Would you return exactly the lines below from the line with "ATOM 66 N N" through the line with "ATOM 94 C CA", both included, and nothing else, leaving out the pictures?

• _Data section_:
/---

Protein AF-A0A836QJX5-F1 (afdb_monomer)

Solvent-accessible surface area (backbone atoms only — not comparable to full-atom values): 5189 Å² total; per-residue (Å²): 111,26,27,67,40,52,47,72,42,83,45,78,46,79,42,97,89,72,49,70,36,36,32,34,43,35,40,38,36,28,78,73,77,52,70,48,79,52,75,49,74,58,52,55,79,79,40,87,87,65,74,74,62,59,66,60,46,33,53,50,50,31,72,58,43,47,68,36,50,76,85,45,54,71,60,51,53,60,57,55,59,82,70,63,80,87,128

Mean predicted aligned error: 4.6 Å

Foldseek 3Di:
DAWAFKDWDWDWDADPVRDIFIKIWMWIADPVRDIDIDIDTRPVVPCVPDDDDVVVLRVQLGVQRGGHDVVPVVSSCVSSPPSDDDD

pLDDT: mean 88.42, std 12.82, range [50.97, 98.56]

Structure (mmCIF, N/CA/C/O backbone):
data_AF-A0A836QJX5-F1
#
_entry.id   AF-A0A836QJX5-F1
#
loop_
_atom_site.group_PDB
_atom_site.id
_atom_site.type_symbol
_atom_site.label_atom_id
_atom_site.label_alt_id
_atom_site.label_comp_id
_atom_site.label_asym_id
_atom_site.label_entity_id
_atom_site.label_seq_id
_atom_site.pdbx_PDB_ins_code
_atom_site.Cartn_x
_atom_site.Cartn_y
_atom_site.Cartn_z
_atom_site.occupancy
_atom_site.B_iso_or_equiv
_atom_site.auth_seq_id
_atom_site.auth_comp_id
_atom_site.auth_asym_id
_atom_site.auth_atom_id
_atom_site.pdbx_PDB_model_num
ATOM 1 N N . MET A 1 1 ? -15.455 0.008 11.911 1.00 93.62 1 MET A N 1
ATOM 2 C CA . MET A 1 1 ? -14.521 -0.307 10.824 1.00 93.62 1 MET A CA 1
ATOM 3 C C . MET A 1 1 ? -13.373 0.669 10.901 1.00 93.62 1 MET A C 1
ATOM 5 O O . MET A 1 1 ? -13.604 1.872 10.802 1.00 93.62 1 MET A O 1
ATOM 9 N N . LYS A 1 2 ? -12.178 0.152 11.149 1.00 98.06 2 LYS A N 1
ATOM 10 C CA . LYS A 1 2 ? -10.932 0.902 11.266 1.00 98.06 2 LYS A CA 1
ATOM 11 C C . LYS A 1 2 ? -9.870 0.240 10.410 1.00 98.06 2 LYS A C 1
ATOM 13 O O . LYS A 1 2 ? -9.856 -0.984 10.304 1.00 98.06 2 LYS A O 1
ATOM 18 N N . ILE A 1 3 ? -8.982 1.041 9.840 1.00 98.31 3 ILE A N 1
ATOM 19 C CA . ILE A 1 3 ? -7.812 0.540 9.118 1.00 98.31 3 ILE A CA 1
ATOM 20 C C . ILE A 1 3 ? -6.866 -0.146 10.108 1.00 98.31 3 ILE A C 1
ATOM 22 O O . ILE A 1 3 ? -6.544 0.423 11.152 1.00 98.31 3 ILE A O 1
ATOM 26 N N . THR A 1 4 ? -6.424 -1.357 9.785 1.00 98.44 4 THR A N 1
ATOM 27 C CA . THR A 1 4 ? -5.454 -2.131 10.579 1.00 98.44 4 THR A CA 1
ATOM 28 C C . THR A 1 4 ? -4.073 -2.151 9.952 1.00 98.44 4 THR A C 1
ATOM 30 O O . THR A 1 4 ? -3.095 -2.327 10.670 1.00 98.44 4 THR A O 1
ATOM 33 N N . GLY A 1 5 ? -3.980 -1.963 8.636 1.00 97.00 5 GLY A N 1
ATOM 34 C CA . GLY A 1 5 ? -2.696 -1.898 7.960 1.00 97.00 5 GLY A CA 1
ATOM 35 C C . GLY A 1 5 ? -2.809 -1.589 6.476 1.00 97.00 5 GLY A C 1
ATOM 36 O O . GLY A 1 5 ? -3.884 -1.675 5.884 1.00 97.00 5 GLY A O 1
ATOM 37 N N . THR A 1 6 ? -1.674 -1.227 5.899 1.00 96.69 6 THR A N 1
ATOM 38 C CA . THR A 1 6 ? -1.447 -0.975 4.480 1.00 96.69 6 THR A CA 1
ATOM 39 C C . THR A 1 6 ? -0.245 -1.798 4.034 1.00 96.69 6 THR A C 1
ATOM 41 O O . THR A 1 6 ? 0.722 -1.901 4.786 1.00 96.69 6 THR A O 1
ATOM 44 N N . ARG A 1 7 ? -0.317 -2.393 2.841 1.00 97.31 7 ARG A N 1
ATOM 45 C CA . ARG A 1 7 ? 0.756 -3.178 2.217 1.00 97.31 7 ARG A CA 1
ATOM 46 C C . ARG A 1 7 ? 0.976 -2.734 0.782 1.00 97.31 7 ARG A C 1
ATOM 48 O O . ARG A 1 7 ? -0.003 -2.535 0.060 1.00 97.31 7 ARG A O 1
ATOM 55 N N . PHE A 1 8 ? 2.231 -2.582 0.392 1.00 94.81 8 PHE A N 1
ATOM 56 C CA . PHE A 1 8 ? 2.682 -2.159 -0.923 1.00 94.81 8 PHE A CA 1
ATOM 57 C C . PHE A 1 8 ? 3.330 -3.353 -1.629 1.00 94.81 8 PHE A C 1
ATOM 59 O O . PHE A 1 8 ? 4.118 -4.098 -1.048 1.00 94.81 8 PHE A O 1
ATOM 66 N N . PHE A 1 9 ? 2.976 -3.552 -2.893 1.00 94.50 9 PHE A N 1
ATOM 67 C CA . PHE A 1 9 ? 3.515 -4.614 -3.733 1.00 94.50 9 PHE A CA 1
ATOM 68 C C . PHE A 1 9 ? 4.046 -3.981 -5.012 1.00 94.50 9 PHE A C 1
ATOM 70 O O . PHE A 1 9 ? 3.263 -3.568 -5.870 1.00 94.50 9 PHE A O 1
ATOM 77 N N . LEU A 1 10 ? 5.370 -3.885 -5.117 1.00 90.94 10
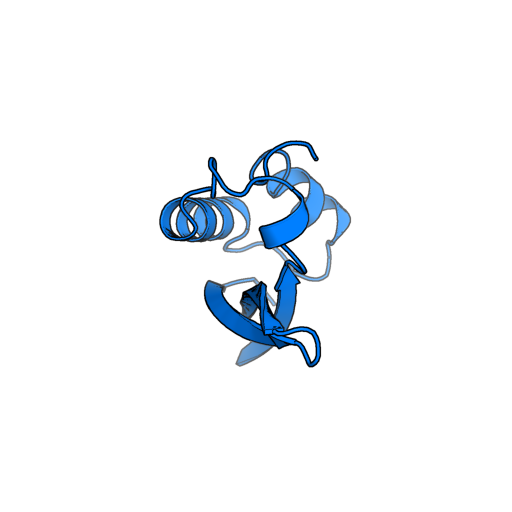 LEU A N 1
ATOM 78 C CA . LEU A 1 10 ? 6.024 -3.429 -6.336 1.00 90.94 10 LEU A CA 1
ATOM 79 C C . LEU A 1 10 ? 5.864 -4.498 -7.419 1.00 90.94 10 LEU A C 1
ATOM 81 O O . LEU A 1 10 ? 6.147 -5.675 -7.182 1.00 90.94 10 LEU A O 1
ATOM 85 N N . ILE A 1 11 ? 5.389 -4.085 -8.590 1.00 91.69 11 ILE A N 1
ATOM 86 C CA . ILE A 1 11 ? 5.214 -4.955 -9.748 1.00 91.69 11 ILE A CA 1
ATOM 87 C C . ILE A 1 11 ? 5.775 -4.294 -11.002 1.00 91.69 11 ILE A C 1
ATOM 89 O O . ILE A 1 11 ? 5.667 -3.083 -11.199 1.00 91.69 11 ILE A O 1
ATOM 93 N N . GLU A 1 12 ? 6.325 -5.127 -11.874 1.00 91.62 12 GLU A N 1
ATOM 94 C CA . GLU A 1 12 ? 6.782 -4.748 -13.203 1.00 91.62 12 GLU A CA 1
ATOM 95 C C . GLU A 1 12 ? 5.850 -5.362 -14.246 1.00 91.62 12 GLU A C 1
ATOM 97 O O . GLU A 1 12 ? 5.555 -6.559 -14.205 1.00 91.62 12 GLU A O 1
ATOM 102 N N . THR A 1 13 ? 5.394 -4.547 -15.196 1.00 92.44 13 THR A N 1
ATOM 103 C CA . THR A 1 13 ? 4.553 -4.997 -16.308 1.00 92.44 13 THR A CA 1
ATOM 104 C C . THR A 1 13 ? 5.235 -4.666 -17.638 1.00 92.44 13 THR A C 1
ATOM 106 O O . THR A 1 13 ? 5.452 -3.486 -17.930 1.00 92.44 13 THR A O 1
ATOM 109 N N . PRO A 1 14 ? 5.587 -5.668 -18.466 1.00 92.56 14 PRO A N 1
ATOM 110 C CA . PRO A 1 14 ? 6.167 -5.424 -19.782 1.00 92.56 14 PRO A CA 1
ATOM 111 C C . PRO A 1 14 ? 5.117 -4.861 -20.749 1.00 92.56 14 PRO A C 1
ATOM 113 O O . PRO A 1 14 ? 3.992 -5.359 -20.824 1.00 92.56 14 PRO A O 1
ATOM 116 N N . ARG A 1 15 ? 5.493 -3.837 -21.519 1.00 90.62 15 ARG A N 1
ATOM 117 C CA . ARG A 1 15 ? 4.675 -3.264 -22.597 1.00 90.62 15 ARG A CA 1
ATOM 118 C C . ARG A 1 15 ? 5.008 -3.914 -23.939 1.00 90.62 15 ARG A C 1
ATOM 120 O O . ARG A 1 15 ? 6.132 -4.354 -24.168 1.00 90.62 15 ARG A O 1
ATOM 127 N N . GLU A 1 16 ? 4.062 -3.868 -24.877 1.00 95.31 16 GLU A N 1
ATOM 128 C CA . GLU A 1 16 ? 4.263 -4.343 -26.259 1.00 95.31 16 GLU A CA 1
ATOM 129 C C . GLU A 1 16 ? 5.420 -3.627 -26.975 1.00 95.31 16 GLU A C 1
ATOM 131 O O . GLU A 1 16 ? 6.082 -4.201 -27.834 1.00 95.31 16 GLU A O 1
ATOM 136 N N . THR A 1 17 ? 5.707 -2.381 -26.586 1.00 92.25 17 THR A N 1
ATOM 137 C CA . THR A 1 17 ? 6.817 -1.572 -27.109 1.00 92.25 17 THR A CA 1
ATOM 138 C C . THR A 1 17 ? 8.192 -1.990 -26.580 1.00 92.25 17 THR A C 1
ATOM 140 O O . THR A 1 17 ? 9.195 -1.414 -26.994 1.00 92.25 17 THR A O 1
ATOM 143 N N . GLY A 1 18 ? 8.259 -2.948 -25.649 1.00 89.81 18 GLY A N 1
ATOM 144 C CA . GLY A 1 18 ? 9.497 -3.428 -25.029 1.00 89.81 18 GLY A CA 1
ATOM 145 C C . GLY A 1 18 ? 9.960 -2.640 -23.798 1.00 89.81 18 GLY A C 1
ATOM 146 O O . GLY A 1 18 ? 10.966 -3.005 -23.199 1.00 89.81 18 GLY A O 1
ATOM 147 N N . SER A 1 19 ? 9.246 -1.584 -23.394 1.00 87.62 19 SER A N 1
ATOM 148 C CA . SER A 1 19 ? 9.504 -0.891 -22.125 1.00 87.62 19 SER A CA 1
ATOM 149 C C . SER A 1 19 ? 8.842 -1.610 -20.946 1.00 87.62 19 SER A C 1
ATOM 151 O O . SER A 1 19 ? 7.851 -2.320 -21.116 1.00 87.62 19 SER A O 1
ATOM 153 N N . ILE A 1 20 ? 9.381 -1.414 -19.743 1.00 88.00 20 ILE A N 1
ATOM 154 C CA . ILE A 1 20 ? 8.808 -1.919 -18.490 1.00 88.00 20 ILE A CA 1
ATOM 155 C C . ILE A 1 20 ? 8.098 -0.765 -17.785 1.00 88.00 20 ILE A C 1
ATOM 157 O O . ILE A 1 20 ? 8.633 0.342 -17.712 1.00 88.00 20 ILE A O 1
ATOM 161 N N . SER A 1 21 ? 6.892 -1.019 -17.280 1.00 87.50 21 SER A N 1
ATOM 162 C CA . SER A 1 21 ? 6.233 -0.129 -16.328 1.00 87.50 21 SER A CA 1
ATOM 163 C C . SER A 1 21 ? 6.311 -0.676 -14.923 1.00 87.50 21 SER A C 1
ATOM 165 O O . SER A 1 21 ? 5.974 -1.832 -14.681 1.00 87.50 21 SER A O 1
ATOM 167 N N . GLU A 1 22 ? 6.700 0.192 -14.003 1.00 88.12 22 GLU A N 1
ATOM 168 C CA . GLU A 1 22 ? 6.718 -0.076 -12.573 1.00 88.12 22 GLU A CA 1
ATOM 169 C C . GLU A 1 22 ? 5.458 0.512 -11.932 1.00 88.12 22 GLU A C 1
ATOM 171 O O . GLU A 1 22 ? 5.094 1.669 -12.177 1.00 88.12 22 GLU A O 1
ATOM 176 N N . HIS A 1 23 ? 4.789 -0.297 -11.114 1.00 89.19 23 HIS A N 1
ATOM 177 C CA . HIS A 1 23 ? 3.576 0.070 -10.387 1.00 89.19 23 HIS A CA 1
ATOM 178 C C . HIS A 1 23 ? 3.681 -0.413 -8.944 1.00 89.19 23 HIS A C 1
ATOM 180 O O . HIS A 1 23 ? 4.354 -1.404 -8.659 1.00 89.19 23 HIS A O 1
ATOM 186 N N . VAL A 1 24 ? 2.947 0.230 -8.041 1.00 91.38 24 VAL A N 1
ATOM 187 C CA . VAL A 1 24 ? 2.741 -0.294 -6.687 1.00 91.38 24 VAL A CA 1
ATOM 188 C C . VAL A 1 24 ? 1.271 -0.622 -6.505 1.00 91.38 24 VAL A C 1
ATOM 190 O O . VAL A 1 24 ? 0.428 0.273 -6.456 1.00 91.38 24 VAL A O 1
ATOM 193 N N . MET A 1 25 ? 0.961 -1.907 -6.353 1.00 95.94 25 MET A N 1
ATOM 194 C CA . MET A 1 25 ? -0.350 -2.323 -5.866 1.00 95.94 25 MET A CA 1
ATOM 195 C C . MET A 1 25 ? -0.414 -2.068 -4.364 1.00 95.94 25 MET A C 1
ATOM 197 O O . MET A 1 25 ? 0.504 -2.419 -3.625 1.00 95.94 25 MET A O 1
ATOM 201 N N . ILE A 1 26 ? -1.506 -1.475 -3.898 1.00 96.12 26 ILE A N 1
ATOM 202 C CA . ILE A 1 26 ? -1.724 -1.154 -2.489 1.00 96.12 26 ILE A CA 1
ATOM 203 C C . ILE A 1 26 ? -2.902 -1.972 -1.982 1.00 96.12 26 ILE A C 1
ATOM 205 O O . ILE A 1 26 ? -3.974 -1.955 -2.585 1.00 96.12 26 ILE A O 1
ATOM 209 N N . ARG A 1 27 ? -2.732 -2.632 -0.836 1.00 98.19 27 ARG A N 1
ATOM 210 C CA . ARG A 1 27 ? -3.826 -3.245 -0.075 1.00 98.19 27 ARG A CA 1
ATOM 211 C C . ARG A 1 27 ? -3.994 -2.535 1.260 1.00 98.19 27 ARG A C 1
ATOM 213 O O . ARG A 1 27 ? -3.014 -2.362 1.977 1.00 98.19 27 ARG A O 1
ATOM 220 N N . ILE A 1 28 ? -5.223 -2.173 1.613 1.00 97.56 28 ILE A N 1
ATOM 221 C CA . ILE A 1 28 ? -5.582 -1.631 2.930 1.00 97.56 28 ILE A CA 1
ATOM 222 C C . ILE A 1 28 ? -6.531 -2.610 3.612 1.00 97.56 28 ILE A C 1
ATOM 224 O O . ILE A 1 28 ? -7.594 -2.919 3.076 1.00 97.56 28 ILE A O 1
ATOM 228 N N . ASP A 1 29 ? -6.150 -3.071 4.798 1.00 98.44 29 ASP A N 1
ATOM 229 C CA . ASP A 1 29 ? -6.894 -4.036 5.605 1.00 98.44 29 ASP A CA 1
ATOM 230 C C . ASP A 1 29 ? -7.653 -3.323 6.740 1.00 98.44 29 ASP A C 1
ATOM 232 O O . ASP A 1 29 ? -7.227 -2.267 7.225 1.00 98.44 29 ASP A O 1
ATOM 236 N N . THR A 1 30 ? -8.785 -3.888 7.173 1.00 98.56 30 THR A N 1
ATOM 237 C CA . THR A 1 30 ? -9.607 -3.339 8.266 1.00 98.56 30 THR A CA 1
ATOM 238 C C . THR A 1 30 ? -9.924 -4.358 9.359 1.00 98.56 30 THR A C 1
ATOM 240 O O . THR A 1 30 ? -9.934 -5.566 9.131 1.00 98.56 30 THR A O 1
ATOM 243 N N . ASP A 1 31 ? -10.290 -3.855 10.541 1.00 98.38 31 ASP A N 1
ATOM 244 C CA . ASP A 1 31 ? -10.734 -4.655 11.695 1.00 98.38 31 ASP A CA 1
ATOM 245 C C . ASP A 1 31 ? -12.032 -5.447 11.449 1.00 98.38 31 ASP A C 1
ATOM 247 O O . ASP A 1 31 ? -12.355 -6.362 12.201 1.00 98.38 31 ASP A O 1
ATOM 251 N N . ALA A 1 32 ? -12.764 -5.120 10.383 1.00 97.62 32 ALA A N 1
ATOM 252 C CA . ALA A 1 32 ? -13.971 -5.818 9.955 1.00 97.62 32 ALA A CA 1
ATOM 253 C C . ALA A 1 32 ? -13.685 -6.992 8.996 1.00 97.62 32 ALA A C 1
ATOM 255 O O . ALA A 1 32 ? -14.627 -7.609 8.502 1.00 97.62 32 ALA A O 1
ATOM 256 N N . GLY A 1 33 ? -12.413 -7.280 8.693 1.00 97.19 33 GLY A N 1
ATOM 257 C CA . GLY A 1 33 ? -12.017 -8.329 7.746 1.00 97.19 33 GLY A CA 1
ATOM 258 C C . GLY A 1 33 ? -12.211 -7.956 6.272 1.00 97.19 33 GLY A C 1
ATOM 259 O O . GLY A 1 33 ? -12.114 -8.820 5.406 1.00 97.19 33 GLY A O 1
ATOM 260 N N . VAL A 1 34 ? -12.494 -6.682 5.976 1.00 97.50 34 VAL A N 1
ATOM 261 C CA . VAL A 1 34 ? -12.612 -6.161 4.607 1.00 97.50 34 VAL A CA 1
ATOM 262 C C . VAL A 1 34 ? -11.275 -5.568 4.175 1.00 97.50 34 VAL A C 1
ATOM 264 O O . VAL A 1 34 ? -10.691 -4.776 4.920 1.00 97.50 34 VAL A O 1
ATOM 267 N N . SER A 1 35 ? -10.847 -5.898 2.955 1.00 98.25 35 SER A N 1
ATOM 268 C CA . SER A 1 35 ? -9.653 -5.340 2.318 1.00 98.25 35 SER A CA 1
ATOM 269 C C . SER A 1 35 ? -10.023 -4.563 1.056 1.00 98.25 35 SER A C 1
ATOM 271 O O . SER A 1 35 ? -10.824 -5.030 0.244 1.00 98.25 35 SER A O 1
ATOM 273 N N . GLY A 1 36 ? -9.428 -3.385 0.882 1.00 97.75 36 GLY A N 1
ATOM 274 C CA . GLY A 1 36 ? -9.517 -2.583 -0.339 1.00 97.75 36 GLY A CA 1
ATOM 275 C C . GLY A 1 36 ? -8.199 -2.606 -1.107 1.00 97.75 36 GLY A C 1
ATOM 276 O O . GLY A 1 36 ? -7.135 -2.599 -0.488 1.00 97.75 36 GLY A O 1
ATOM 277 N N . TRP A 1 37 ? -8.274 -2.611 -2.438 1.00 98.19 37 TRP A N 1
ATOM 278 C CA . TRP A 1 37 ? -7.109 -2.540 -3.322 1.00 98.19 37 TRP A CA 1
ATOM 279 C C . TRP A 1 37 ? -7.080 -1.224 -4.099 1.00 98.19 37 TRP A C 1
ATOM 281 O O . TRP A 1 37 ? -8.126 -0.703 -4.486 1.00 98.19 37 TRP A O 1
ATOM 291 N N . GLY A 1 38 ? -5.877 -0.708 -4.327 1.00 95.94 38 GLY A N 1
ATOM 292 C CA . GLY A 1 38 ? -5.596 0.465 -5.150 1.00 95.94 38 GLY A CA 1
ATOM 293 C C . GLY A 1 38 ? -4.238 0.343 -5.837 1.00 95.94 38 GLY A C 1
ATOM 294 O O . GLY A 1 38 ? -3.536 -0.650 -5.655 1.00 95.94 38 GLY A O 1
ATOM 295 N N . GLU A 1 39 ? -3.868 1.353 -6.618 1.00 94.00 39 GLU A N 1
ATOM 296 C CA . GLU A 1 39 ? -2.649 1.346 -7.431 1.00 94.00 39 GLU A CA 1
ATOM 297 C C . GLU A 1 39 ? -1.976 2.729 -7.425 1.00 94.00 39 GLU A C 1
ATOM 299 O O . GLU A 1 39 ? -2.657 3.755 -7.501 1.00 94.00 39 GLU A O 1
ATOM 304 N N . LEU A 1 40 ? -0.642 2.747 -7.353 1.00 88.75 40 LEU A N 1
ATOM 305 C CA . LEU A 1 40 ? 0.198 3.847 -7.832 1.00 88.75 40 LEU A CA 1
ATOM 306 C C . LEU A 1 40 ? 0.763 3.448 -9.195 1.00 88.75 40 LEU A C 1
ATOM 308 O O . LEU A 1 40 ? 1.551 2.505 -9.290 1.00 88.75 40 LEU A O 1
ATOM 312 N N . SER A 1 41 ? 0.335 4.153 -10.236 1.00 87.06 41 SER A N 1
ATOM 313 C CA . SER A 1 41 ? 0.570 3.757 -11.623 1.00 87.06 41 SER A CA 1
ATOM 314 C C . SER A 1 41 ? 1.747 4.484 -12.265 1.00 87.06 41 SER A C 1
ATOM 316 O O . SER A 1 41 ? 1.973 5.662 -12.001 1.00 87.06 41 SER A O 1
ATOM 318 N N . ASP A 1 42 ? 2.411 3.787 -13.190 1.00 82.69 42 ASP A N 1
ATOM 319 C CA . ASP A 1 42 ? 3.361 4.332 -14.172 1.00 82.69 42 ASP A CA 1
ATOM 320 C C . ASP A 1 42 ? 4.502 5.176 -13.577 1.00 82.69 42 ASP A C 1
ATOM 322 O O . ASP A 1 42 ? 4.817 6.282 -14.026 1.00 82.69 42 ASP A O 1
ATOM 326 N N . LEU A 1 43 ? 5.145 4.624 -12.549 1.00 79.31 43 LEU A N 1
ATOM 327 C CA . LEU A 1 43 ? 6.194 5.297 -11.778 1.00 79.31 43 LEU A CA 1
ATOM 328 C C . LEU A 1 43 ? 7.463 5.551 -12.615 1.00 79.31 43 LEU A C 1
ATOM 330 O O . LEU A 1 43 ? 8.187 6.521 -12.382 1.00 79.31 43 LEU A O 1
ATOM 334 N N . ALA A 1 44 ? 7.670 4.735 -13.651 1.00 68.38 44 ALA A N 1
ATOM 335 C CA . ALA A 1 44 ? 8.799 4.815 -14.573 1.00 68.38 44 ALA A CA 1
ATOM 336 C C . ALA A 1 44 ? 8.833 6.110 -15.418 1.00 68.38 44 ALA A C 1
ATOM 338 O O . ALA A 1 44 ? 9.900 6.490 -15.902 1.00 68.38 44 ALA A O 1
ATOM 339 N N . HIS A 1 45 ? 7.705 6.817 -15.597 1.00 63.59 45 HIS A N 1
ATOM 340 C
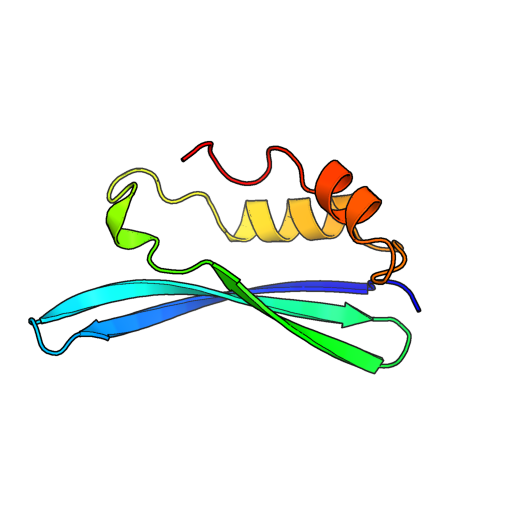 CA . HIS A 1 45 ? 7.661 8.044 -16.413 1.00 63.59 45 HIS A CA 1
ATOM 341 C C . HIS A 1 45 ? 8.188 9.299 -15.695 1.00 63.59 45 HIS A 
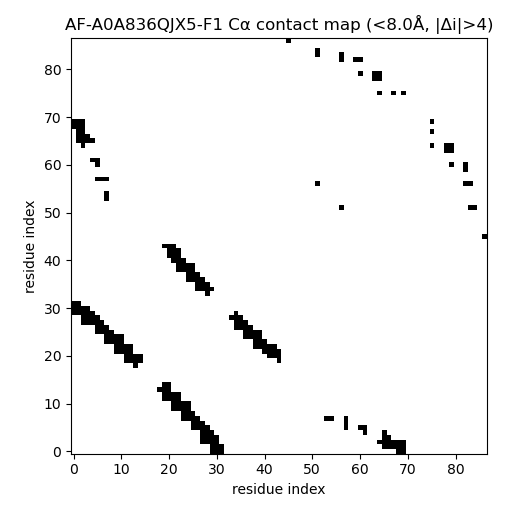C 1
ATOM 343 O O . HIS A 1 45 ? 8.624 10.234 -16.366 1.00 63.59 45 HIS A O 1
ATOM 349 N N . GLY A 1 46 ? 8.138 9.347 -14.359 1.00 55.12 46 GLY A N 1
ATOM 350 C CA . GLY A 1 46 ? 8.417 10.570 -13.593 1.00 55.12 46 GLY A CA 1
ATOM 351 C C . GLY A 1 46 ? 9.854 10.696 -13.088 1.00 55.12 46 GLY A C 1
ATOM 352 O O . GLY A 1 46 ? 10.434 11.779 -13.153 1.00 55.12 46 GLY A O 1
ATOM 353 N N . HIS A 1 47 ? 10.452 9.606 -12.590 1.00 54.62 47 HIS A N 1
ATOM 354 C CA . HIS A 1 47 ? 11.714 9.674 -11.840 1.00 54.62 47 HIS A CA 1
ATOM 355 C C . HIS A 1 47 ? 12.554 8.385 -11.930 1.00 54.62 47 HIS A C 1
ATOM 357 O O . HIS A 1 47 ? 12.723 7.698 -10.923 1.00 54.62 47 HIS A O 1
ATOM 363 N N . PRO A 1 48 ? 13.188 8.082 -13.078 1.00 53.84 48 PRO A N 1
ATOM 364 C CA . PRO A 1 48 ? 14.018 6.880 -13.233 1.00 53.84 48 PRO A CA 1
ATOM 365 C C . PRO A 1 48 ? 15.261 6.824 -12.315 1.00 53.84 48 PRO A C 1
ATOM 367 O O . PRO A 1 48 ? 15.945 5.810 -12.287 1.00 53.84 48 PRO A O 1
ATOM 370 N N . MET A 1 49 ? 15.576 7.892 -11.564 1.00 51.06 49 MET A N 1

\---

• _Problem solution_:
ATOM 66 N N . PHE A 1 9 ? 2.976 -3.552 -2.893 1.00 94.50 9 PHE A N 1
ATOM 67 C CA . PHE A 1 9 ? 3.515 -4.614 -3.733 1.00 94.50 9 PHE A CA 1
ATOM 68 C C . PHE A 1 9 ? 4.046 -3.981 -5.012 1.00 94.50 9 PHE A C 1
ATOM 70 O O . PHE A 1 9 ? 3.263 -3.568 -5.870 1.00 94.50 9 PHE A O 1
ATOM 77 N N . LEU A 1 10 ? 5.370 -3.885 -5.117 1.00 90.94 10
 LEU A N 1
ATOM 78 C CA . LEU A 1 10 ? 6.024 -3.429 -6.336 1.00 90.94 10 LEU A CA 1
ATOM 79 C C . LEU A 1 10 ? 5.864 -4.498 -7.419 1.00 90.94 10 LEU A C 1
ATOM 81 O O . LEU A 1 10 ? 6.147 -5.675 -7.182 1.00 90.94 10 LEU A O 1
ATOM 85 N N . ILE A 1 11 ? 5.389 -4.085 -8.590 1.00 91.69 11 ILE A N 1
ATOM 86 C CA . ILE A 1 11 ? 5.214 -4.955 -9.748 1.00 91.69 11 ILE A CA 1
ATOM 87 C C . ILE A 1 11 ? 5.775 -4.294 -11.002 1.00 91.69 11 ILE A C 1
ATOM 89 O O . ILE A 1 11 ? 5.667 -3.083 -11.199 1.00 91.69 11 ILE A O 1
ATOM 93 N N . GLU A 1 12 ? 6.325 -5.127 -11.874 1.00 91.62 12 GLU A N 1
ATOM 94 C CA . GLU A 1 12 ? 6.782 -4.748 -13.203 1.00 91.62 12 GLU A CA 1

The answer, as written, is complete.